● INPUT DATA:
◆ ◆ ◆ ◆ ◆
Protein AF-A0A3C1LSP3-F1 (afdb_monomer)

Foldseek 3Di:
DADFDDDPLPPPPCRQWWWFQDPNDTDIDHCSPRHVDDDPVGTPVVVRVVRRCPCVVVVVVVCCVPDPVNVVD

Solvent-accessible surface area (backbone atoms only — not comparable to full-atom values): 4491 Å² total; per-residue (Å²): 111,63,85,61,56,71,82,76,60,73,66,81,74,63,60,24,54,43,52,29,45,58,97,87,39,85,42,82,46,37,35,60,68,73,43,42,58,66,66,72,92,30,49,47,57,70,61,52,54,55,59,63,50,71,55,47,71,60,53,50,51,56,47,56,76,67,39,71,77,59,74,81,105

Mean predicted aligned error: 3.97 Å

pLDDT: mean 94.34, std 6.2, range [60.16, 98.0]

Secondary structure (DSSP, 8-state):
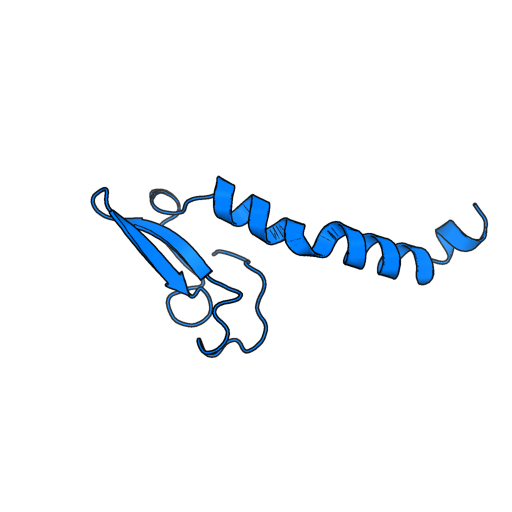
------SSSSSSS-TTEEEEEETTEEEEEETTTT-S---TTTB-HHHHHHHHTTTHHHHHHHHHHH-GGGGG-

Structure (mmCIF, N/CA/C/O backbone):
data_AF-A0A3C1LSP3-F1
#
_entr
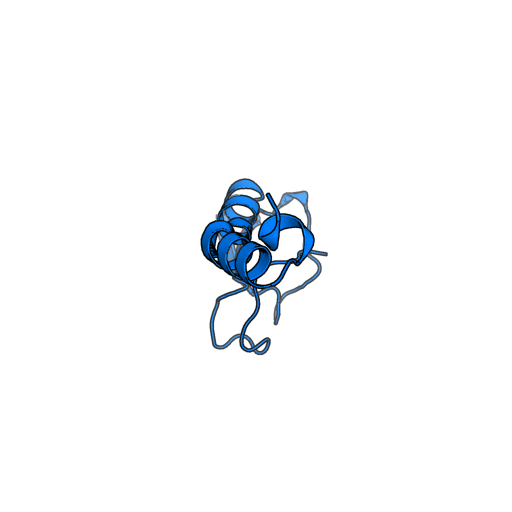y.id   AF-A0A3C1LSP3-F1
#
loop_
_atom_site.group_PDB
_atom_site.id
_atom_site.type_symbol
_atom_site.label_atom_id
_atom_site.label_alt_id
_atom_site.label_comp_id
_atom_site.label_asym_id
_atom_site.label_entity_id
_atom_site.label_seq_id
_atom_site.pdbx_PDB_ins_code
_atom_site.Cartn_x
_atom_site.Cartn_y
_atom_site.Cartn_z
_atom_site.occupancy
_atom_site.B_iso_or_equiv
_atom_site.auth_seq_id
_atom_site.auth_comp_id
_atom_site.auth_asym_id
_atom_site.auth_atom_id
_atom_site.pdbx_PDB_model_num
ATOM 1 N N . SER A 1 1 ? -9.593 -7.858 0.222 1.00 88.44 1 SER A N 1
ATOM 2 C CA . SER A 1 1 ? -8.187 -8.202 -0.032 1.00 88.44 1 SER A CA 1
ATOM 3 C C . SER A 1 1 ? -7.417 -7.021 -0.597 1.00 88.44 1 SER A C 1
ATOM 5 O O . SER A 1 1 ? -7.821 -6.473 -1.618 1.00 88.44 1 SER A O 1
ATOM 7 N N . MET A 1 2 ? -6.352 -6.606 0.090 1.00 95.50 2 MET A N 1
ATOM 8 C CA . MET A 1 2 ? -5.435 -5.527 -0.296 1.00 95.50 2 MET A CA 1
ATOM 9 C C . MET A 1 2 ? -4.140 -6.094 -0.894 1.00 95.50 2 MET A C 1
ATOM 11 O O .
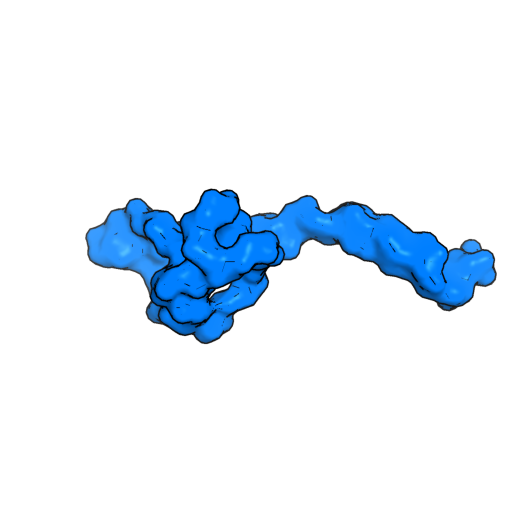 MET A 1 2 ? -3.677 -7.154 -0.482 1.00 95.50 2 MET A O 1
ATOM 15 N N . ASN A 1 3 ? -3.517 -5.362 -1.822 1.00 95.81 3 ASN A N 1
ATOM 16 C CA . ASN A 1 3 ? -2.329 -5.792 -2.573 1.00 95.81 3 ASN A CA 1
ATOM 17 C C . ASN A 1 3 ? -1.146 -4.793 -2.509 1.00 95.81 3 ASN A C 1
ATOM 19 O O . ASN A 1 3 ? -0.662 -4.345 -3.551 1.00 95.81 3 ASN A O 1
ATOM 23 N N . PRO A 1 4 ? -0.659 -4.405 -1.316 1.00 96.69 4 PRO A N 1
ATOM 24 C CA . PRO A 1 4 ? 0.502 -3.526 -1.215 1.00 96.69 4 PRO A CA 1
ATOM 25 C C . PRO A 1 4 ? 1.802 -4.253 -1.595 1.00 96.69 4 PRO A C 1
ATOM 27 O O . PRO A 1 4 ? 1.879 -5.481 -1.589 1.00 96.69 4 PRO A O 1
ATOM 30 N N . ILE A 1 5 ? 2.859 -3.481 -1.856 1.00 96.88 5 ILE A N 1
ATOM 31 C CA . ILE A 1 5 ? 4.206 -4.013 -2.101 1.00 96.88 5 ILE A CA 1
ATOM 32 C C . ILE A 1 5 ? 4.675 -4.820 -0.878 1.00 96.88 5 ILE A C 1
ATOM 34 O O . ILE A 1 5 ? 4.630 -4.334 0.254 1.00 96.88 5 ILE A O 1
ATOM 38 N N . MET A 1 6 ? 5.159 -6.041 -1.108 1.00 96.94 6 MET A N 1
ATOM 39 C CA . MET A 1 6 ? 5.712 -6.940 -0.090 1.00 96.94 6 MET A CA 1
ATOM 40 C C . MET A 1 6 ? 7.164 -7.288 -0.428 1.00 96.94 6 MET A C 1
ATOM 42 O O . MET A 1 6 ? 7.505 -7.421 -1.600 1.00 96.94 6 MET A O 1
ATOM 46 N N . ILE A 1 7 ? 8.005 -7.435 0.601 1.00 95.75 7 ILE A N 1
ATOM 47 C CA . ILE A 1 7 ? 9.399 -7.886 0.462 1.00 95.75 7 ILE A CA 1
ATOM 48 C C . ILE A 1 7 ? 9.597 -9.184 1.240 1.00 95.75 7 ILE A C 1
ATOM 50 O O . ILE A 1 7 ? 9.789 -10.234 0.642 1.00 95.75 7 ILE A O 1
ATOM 54 N N . ASP A 1 8 ? 9.528 -9.117 2.572 1.00 95.81 8 ASP A N 1
ATOM 55 C CA . ASP A 1 8 ? 9.757 -10.264 3.453 1.00 95.81 8 ASP A CA 1
ATOM 56 C C . ASP A 1 8 ? 8.493 -11.111 3.661 1.00 95.81 8 ASP A C 1
ATOM 58 O O . ASP A 1 8 ? 8.576 -12.327 3.763 1.00 95.81 8 ASP A O 1
ATOM 62 N N . GLY A 1 9 ? 7.319 -10.474 3.738 1.00 95.56 9 GLY A N 1
ATOM 63 C CA . GLY A 1 9 ? 6.049 -11.167 3.984 1.00 95.56 9 GLY A CA 1
ATOM 64 C C . GLY A 1 9 ? 5.877 -11.687 5.418 1.00 95.56 9 GLY A C 1
ATOM 65 O O . GLY A 1 9 ? 4.938 -12.428 5.679 1.00 95.56 9 GLY A O 1
ATOM 66 N N . THR A 1 10 ? 6.758
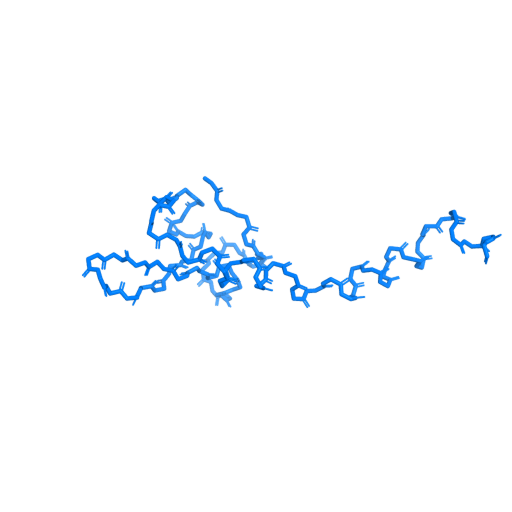 -11.300 6.344 1.00 95.88 10 THR A N 1
ATOM 67 C CA . THR A 1 10 ? 6.793 -11.792 7.734 1.00 95.88 10 THR A CA 1
ATOM 68 C C . THR A 1 10 ? 6.651 -10.683 8.778 1.00 95.88 10 THR A C 1
ATOM 70 O O . THR A 1 10 ? 6.786 -10.927 9.973 1.00 95.88 10 THR A O 1
ATOM 73 N N . GLY A 1 11 ? 6.381 -9.450 8.343 1.00 95.19 11 GLY A N 1
ATOM 74 C CA . GLY A 1 11 ? 6.161 -8.295 9.217 1.00 95.19 11 GLY A CA 1
ATOM 75 C C . GLY A 1 11 ? 7.425 -7.557 9.659 1.00 95.19 11 GLY A C 1
ATOM 76 O O . GLY A 1 11 ? 7.333 -6.643 10.473 1.00 95.19 11 GLY A O 1
ATOM 77 N N . MET A 1 12 ? 8.595 -7.902 9.120 1.00 96.06 12 MET A N 1
ATOM 78 C CA . MET A 1 12 ? 9.876 -7.314 9.514 1.00 96.06 12 MET A CA 1
ATOM 79 C C . MET A 1 12 ? 10.235 -6.059 8.711 1.00 96.06 12 MET A C 1
ATOM 81 O O . MET A 1 12 ? 10.920 -5.186 9.236 1.00 96.06 12 MET A O 1
ATOM 85 N N . CYS A 1 13 ? 9.793 -5.938 7.449 1.00 96.62 13
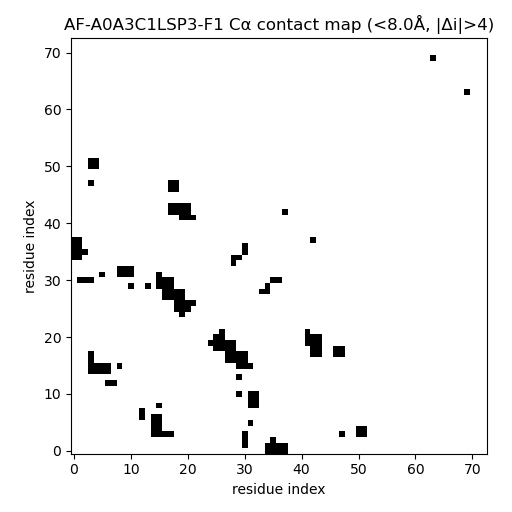 CYS A N 1
ATOM 86 C CA . CYS A 1 13 ? 10.207 -4.807 6.600 1.00 96.62 13 CYS A CA 1
ATOM 87 C C . CYS A 1 13 ? 9.247 -3.604 6.604 1.00 96.62 13 CYS A C 1
ATOM 89 O O . CYS A 1 13 ? 9.641 -2.503 6.222 1.00 96.62 13 CYS A O 1
ATOM 91 N N . GLY A 1 14 ? 7.971 -3.798 6.954 1.00 95.44 14 GLY A N 1
ATOM 92 C CA . GLY A 1 14 ? 6.948 -2.741 6.892 1.00 95.44 14 GLY A CA 1
ATOM 93 C C . GLY A 1 14 
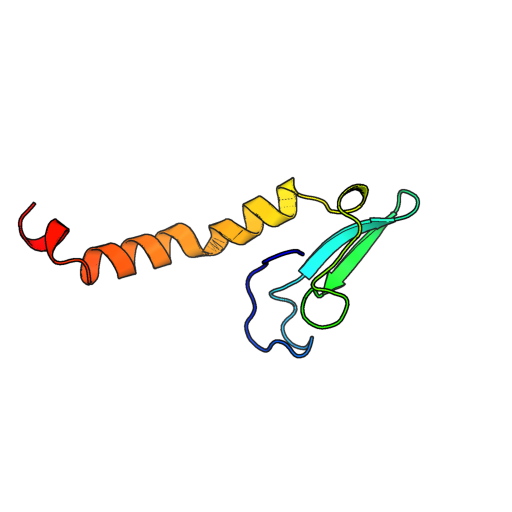? 6.624 -2.215 5.479 1.00 95.44 14 GLY A C 1
ATOM 94 O O . GLY A 1 14 ? 5.928 -1.205 5.338 1.00 95.44 14 GLY A O 1
ATOM 95 N N . GLY A 1 15 ? 7.097 -2.876 4.417 1.00 95.88 15 GLY A N 1
ATOM 96 C CA . GLY A 1 15 ? 6.809 -2.509 3.024 1.00 95.88 15 GLY A CA 1
ATOM 97 C C . GLY A 1 15 ? 5.310 -2.543 2.711 1.00 95.88 15 GLY A C 1
ATOM 98 O O . GLY A 1 15 ? 4.779 -1.621 2.088 1.00 95.88 15 GLY A O 1
ATOM 99 N N . CYS A 1 16 ? 4.616 -3.528 3.279 1.00 97.50 16 CYS A N 1
ATOM 100 C CA . CYS A 1 16 ? 3.186 -3.762 3.101 1.00 97.50 16 CYS A CA 1
ATOM 101 C C . CYS A 1 16 ? 2.283 -2.986 4.072 1.00 97.50 16 CYS A C 1
ATOM 103 O O . CYS A 1 16 ? 1.130 -3.372 4.277 1.00 97.50 16 CYS A O 1
ATOM 105 N N . ARG A 1 17 ? 2.805 -1.931 4.715 1.00 97.75 17 ARG A N 1
ATOM 106 C CA . ARG A 1 17 ? 2.017 -1.135 5.659 1.00 97.75 17 ARG A CA 1
ATOM 107 C C . ARG A 1 17 ? 0.811 -0.484 4.981 1.00 97.75 17 ARG A C 1
ATOM 109 O O . ARG A 1 17 ? 0.925 0.011 3.855 1.00 97.75 17 ARG A O 1
ATOM 116 N N . LEU A 1 18 ? -0.292 -0.449 5.714 1.00 97.12 18 LEU A N 1
ATOM 117 C CA . LEU A 1 18 ? -1.534 0.231 5.381 1.00 97.12 18 LEU A CA 1
ATOM 118 C C . LEU A 1 18 ? -1.958 1.089 6.572 1.00 97.12 18 LEU A C 1
ATOM 120 O O . LEU A 1 18 ? -1.825 0.667 7.723 1.00 97.12 18 LEU A O 1
ATOM 124 N N . THR A 1 19 ? -2.475 2.277 6.278 1.00 98.00 19 THR A N 1
ATOM 125 C CA . THR A 1 19 ? -3.134 3.130 7.266 1.00 98.00 19 THR A CA 1
ATOM 126 C C . THR A 1 19 ? -4.625 2.816 7.259 1.00 98.00 19 THR A C 1
ATOM 128 O O . THR A 1 19 ? -5.271 2.887 6.213 1.00 98.00 19 THR A O 1
ATOM 131 N N . LEU A 1 20 ? -5.160 2.462 8.425 1.00 97.31 20 LEU A N 1
ATOM 132 C CA . LEU A 1 20 ? -6.586 2.276 8.666 1.00 97.31 20 LEU A CA 1
ATOM 133 C C . LEU A 1 20 ? -7.104 3.376 9.596 1.00 97.31 20 LEU A C 1
ATOM 135 O O . LEU A 1 20 ? -6.363 3.887 10.437 1.00 97.31 20 LEU A O 1
ATOM 139 N N . VAL A 1 21 ? -8.374 3.739 9.452 1.00 97.19 21 VAL A N 1
ATOM 140 C CA . VAL A 1 21 ? -9.107 4.653 10.324 1.00 97.19 21 VAL A CA 1
ATOM 141 C C . VAL A 1 21 ? -10.141 3.847 11.103 1.00 97.19 21 VAL A C 1
ATOM 143 O O . VAL A 1 21 ? -11.282 3.705 10.676 1.00 97.19 21 VAL A O 1
ATOM 146 N N . GLU A 1 22 ? -9.733 3.330 12.256 1.00 94.44 22 GLU A N 1
ATOM 147 C CA . GLU A 1 22 ? -10.594 2.592 13.187 1.00 94.44 22 GLU A CA 1
ATOM 148 C C . GLU A 1 22 ? -11.024 3.547 14.313 1.00 94.44 22 GLU A C 1
ATOM 150 O O . GLU A 1 22 ? -10.184 4.229 14.907 1.00 94.44 22 GLU A O 1
ATOM 155 N N . ASP A 1 23 ? -12.328 3.662 14.586 1.00 93.25 23 ASP A N 1
ATOM 156 C CA . ASP A 1 23 ? -12.888 4.562 15.614 1.00 93.25 23 ASP A CA 1
ATOM 157 C C . ASP A 1 23 ? -12.370 6.017 15.537 1.00 93.25 23 ASP A C 1
ATOM 159 O O . ASP A 1 23 ? -12.120 6.685 16.547 1.00 93.25 23 ASP A O 1
ATOM 163 N N . GLY A 1 24 ? -12.157 6.518 14.315 1.00 93.25 24 GLY A N 1
ATOM 164 C CA . GLY A 1 24 ? -11.637 7.866 14.058 1.00 93.25 24 GLY A CA 1
ATOM 165 C C . GLY A 1 24 ? -10.136 8.044 14.324 1.00 93.25 24 GLY A C 1
ATOM 166 O O . GLY A 1 24 ? -9.632 9.165 14.238 1.00 93.25 24 GLY A O 1
ATOM 167 N N . LYS A 1 25 ? -9.399 6.970 14.629 1.00 96.12 25 LYS A N 1
ATOM 168 C CA . LYS A 1 25 ? -7.950 6.988 14.863 1.00 96.12 25 LYS A CA 1
ATOM 169 C C . LYS A 1 25 ? -7.209 6.339 13.704 1.00 96.12 25 LYS A C 1
ATOM 171 O O . LYS A 1 25 ? -7.595 5.281 13.224 1.00 96.12 25 LYS A O 1
ATOM 176 N N . ARG A 1 26 ? -6.095 6.953 13.294 1.00 96.38 26 ARG A N 1
ATOM 177 C CA . ARG A 1 26 ? -5.177 6.361 12.313 1.00 96.38 26 ARG A CA 1
ATOM 178 C C . ARG A 1 26 ? -4.332 5.277 12.978 1.00 96.38 26 ARG A C 1
ATOM 180 O O . ARG A 1 26 ? -3.598 5.567 13.922 1.00 96.38 26 ARG A O 1
ATOM 187 N N . ILE A 1 27 ? -4.414 4.057 12.464 1.00 96.75 27 ILE A N 1
ATOM 188 C CA . ILE A 1 27 ? -3.665 2.886 12.922 1.00 96.75 27 ILE A CA 1
ATOM 189 C C . ILE A 1 27 ? -2.881 2.325 11.738 1.00 96.75 27 ILE A C 1
ATOM 191 O O . ILE A 1 27 ? -3.389 2.247 10.624 1.00 96.75 27 ILE A O 1
ATOM 195 N N . ILE A 1 28 ? -1.628 1.942 11.975 1.00 96.88 28 ILE A N 1
ATOM 196 C CA . ILE A 1 28 ? -0.804 1.264 10.974 1.00 96.88 28 ILE A CA 1
ATOM 197 C C . ILE A 1 28 ? -0.953 -0.246 11.169 1.00 96.88 28 ILE A C 1
ATOM 199 O O . ILE A 1 28 ? -0.737 -0.747 12.273 1.00 96.88 28 ILE A O 1
ATOM 203 N N . LYS A 1 29 ? -1.275 -0.962 10.092 1.00 96.94 29 LYS A N 1
ATOM 204 C CA . LYS A 1 29 ? -1.327 -2.431 10.027 1.00 96.94 29 LYS A CA 1
ATOM 205 C C . LYS A 1 29 ? -0.444 -2.939 8.896 1.00 96.94 29 LYS A C 1
ATOM 207 O O . LYS A 1 29 ? -0.195 -2.221 7.925 1.00 96.94 29 LYS A O 1
ATOM 212 N N . PHE A 1 
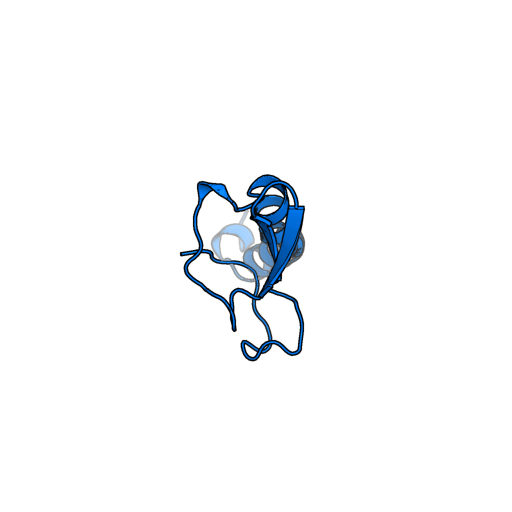30 ? 0.038 -4.171 8.994 1.00 97.75 30 PHE A N 1
ATOM 213 C CA . PHE A 1 30 ? 0.877 -4.796 7.972 1.00 97.75 30 PHE A CA 1
ATOM 214 C C . PHE A 1 30 ? 0.091 -5.871 7.235 1.00 97.75 30 PHE A C 1
ATOM 216 O O . PHE A 1 30 ? -0.247 -6.896 7.814 1.00 97.75 30 PHE A O 1
ATOM 223 N N . ALA A 1 31 ? -0.148 -5.692 5.934 1.00 97.44 31 ALA A N 1
ATOM 224 C CA . ALA A 1 31 ? -0.987 -6.619 5.170 1.00 97.44 31 ALA A CA 1
ATOM 225 C C . ALA A 1 31 ? -0.489 -8.076 5.167 1.00 97.44 31 ALA A C 1
ATOM 227 O O . ALA A 1 31 ? -1.304 -8.981 5.043 1.00 97.44 31 ALA A O 1
ATOM 228 N N . CYS A 1 32 ? 0.820 -8.314 5.317 1.00 97.19 32 CYS A N 1
ATOM 229 C CA . CYS A 1 32 ? 1.380 -9.670 5.371 1.00 97.19 32 CYS A CA 1
ATOM 230 C C . CYS A 1 32 ? 1.192 -10.396 6.716 1.00 97.19 32 CYS A C 1
ATOM 232 O O . CYS A 1 32 ? 1.352 -11.610 6.756 1.00 97.19 32 CYS A O 1
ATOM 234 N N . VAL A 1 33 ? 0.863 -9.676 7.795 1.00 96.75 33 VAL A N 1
◆ ◆ ◆ ◆ ◆
In your answer, include only the lines above starting at the line that holds "ATOM 40 C C" and ending at the line that holds "ATOM 66 N N . THR A 1 10 ? 6.758", copied exactly.

ATOM 40 C C . MET A 1 6 ? 7.164 -7.288 -0.428 1.00 96.94 6 MET A C 1
ATOM 42 O O . MET A 1 6 ? 7.505 -7.421 -1.600 1.00 96.94 6 MET A O 1
ATOM 46 N N . ILE A 1 7 ? 8.005 -7.435 0.601 1.00 95.75 7 ILE A N 1
ATOM 47 C CA . ILE A 1 7 ? 9.399 -7.886 0.462 1.00 95.75 7 ILE A CA 1
ATOM 48 C C . ILE A 1 7 ? 9.597 -9.184 1.240 1.00 95.75 7 ILE A C 1
ATOM 50 O O . ILE A 1 7 ? 9.789 -10.234 0.642 1.00 95.75 7 ILE A O 1
ATOM 54 N N . ASP A 1 8 ? 9.528 -9.117 2.572 1.00 95.81 8 ASP A N 1
ATOM 55 C CA . ASP A 1 8 ? 9.757 -10.264 3.453 1.00 95.81 8 ASP A CA 1
ATOM 56 C C . ASP A 1 8 ? 8.493 -11.111 3.661 1.00 95.81 8 ASP A C 1
ATOM 58 O O . ASP A 1 8 ? 8.576 -12.327 3.763 1.00 95.81 8 ASP A O 1
ATOM 62 N N . GLY A 1 9 ? 7.319 -10.474 3.738 1.00 95.56 9 GLY A N 1
ATOM 63 C CA . GLY A 1 9 ? 6.049 -11.167 3.984 1.00 95.56 9 GLY A CA 1
ATOM 64 C C . GLY A 1 9 ? 5.877 -11.687 5.418 1.00 95.56 9 GLY A C 1
ATOM 65 O O . GLY A 1 9 ? 4.938 -12.428 5.679 1.00 95.56 9 GLY A O 1
ATOM 66 N N . THR A 1 10 ? 6.758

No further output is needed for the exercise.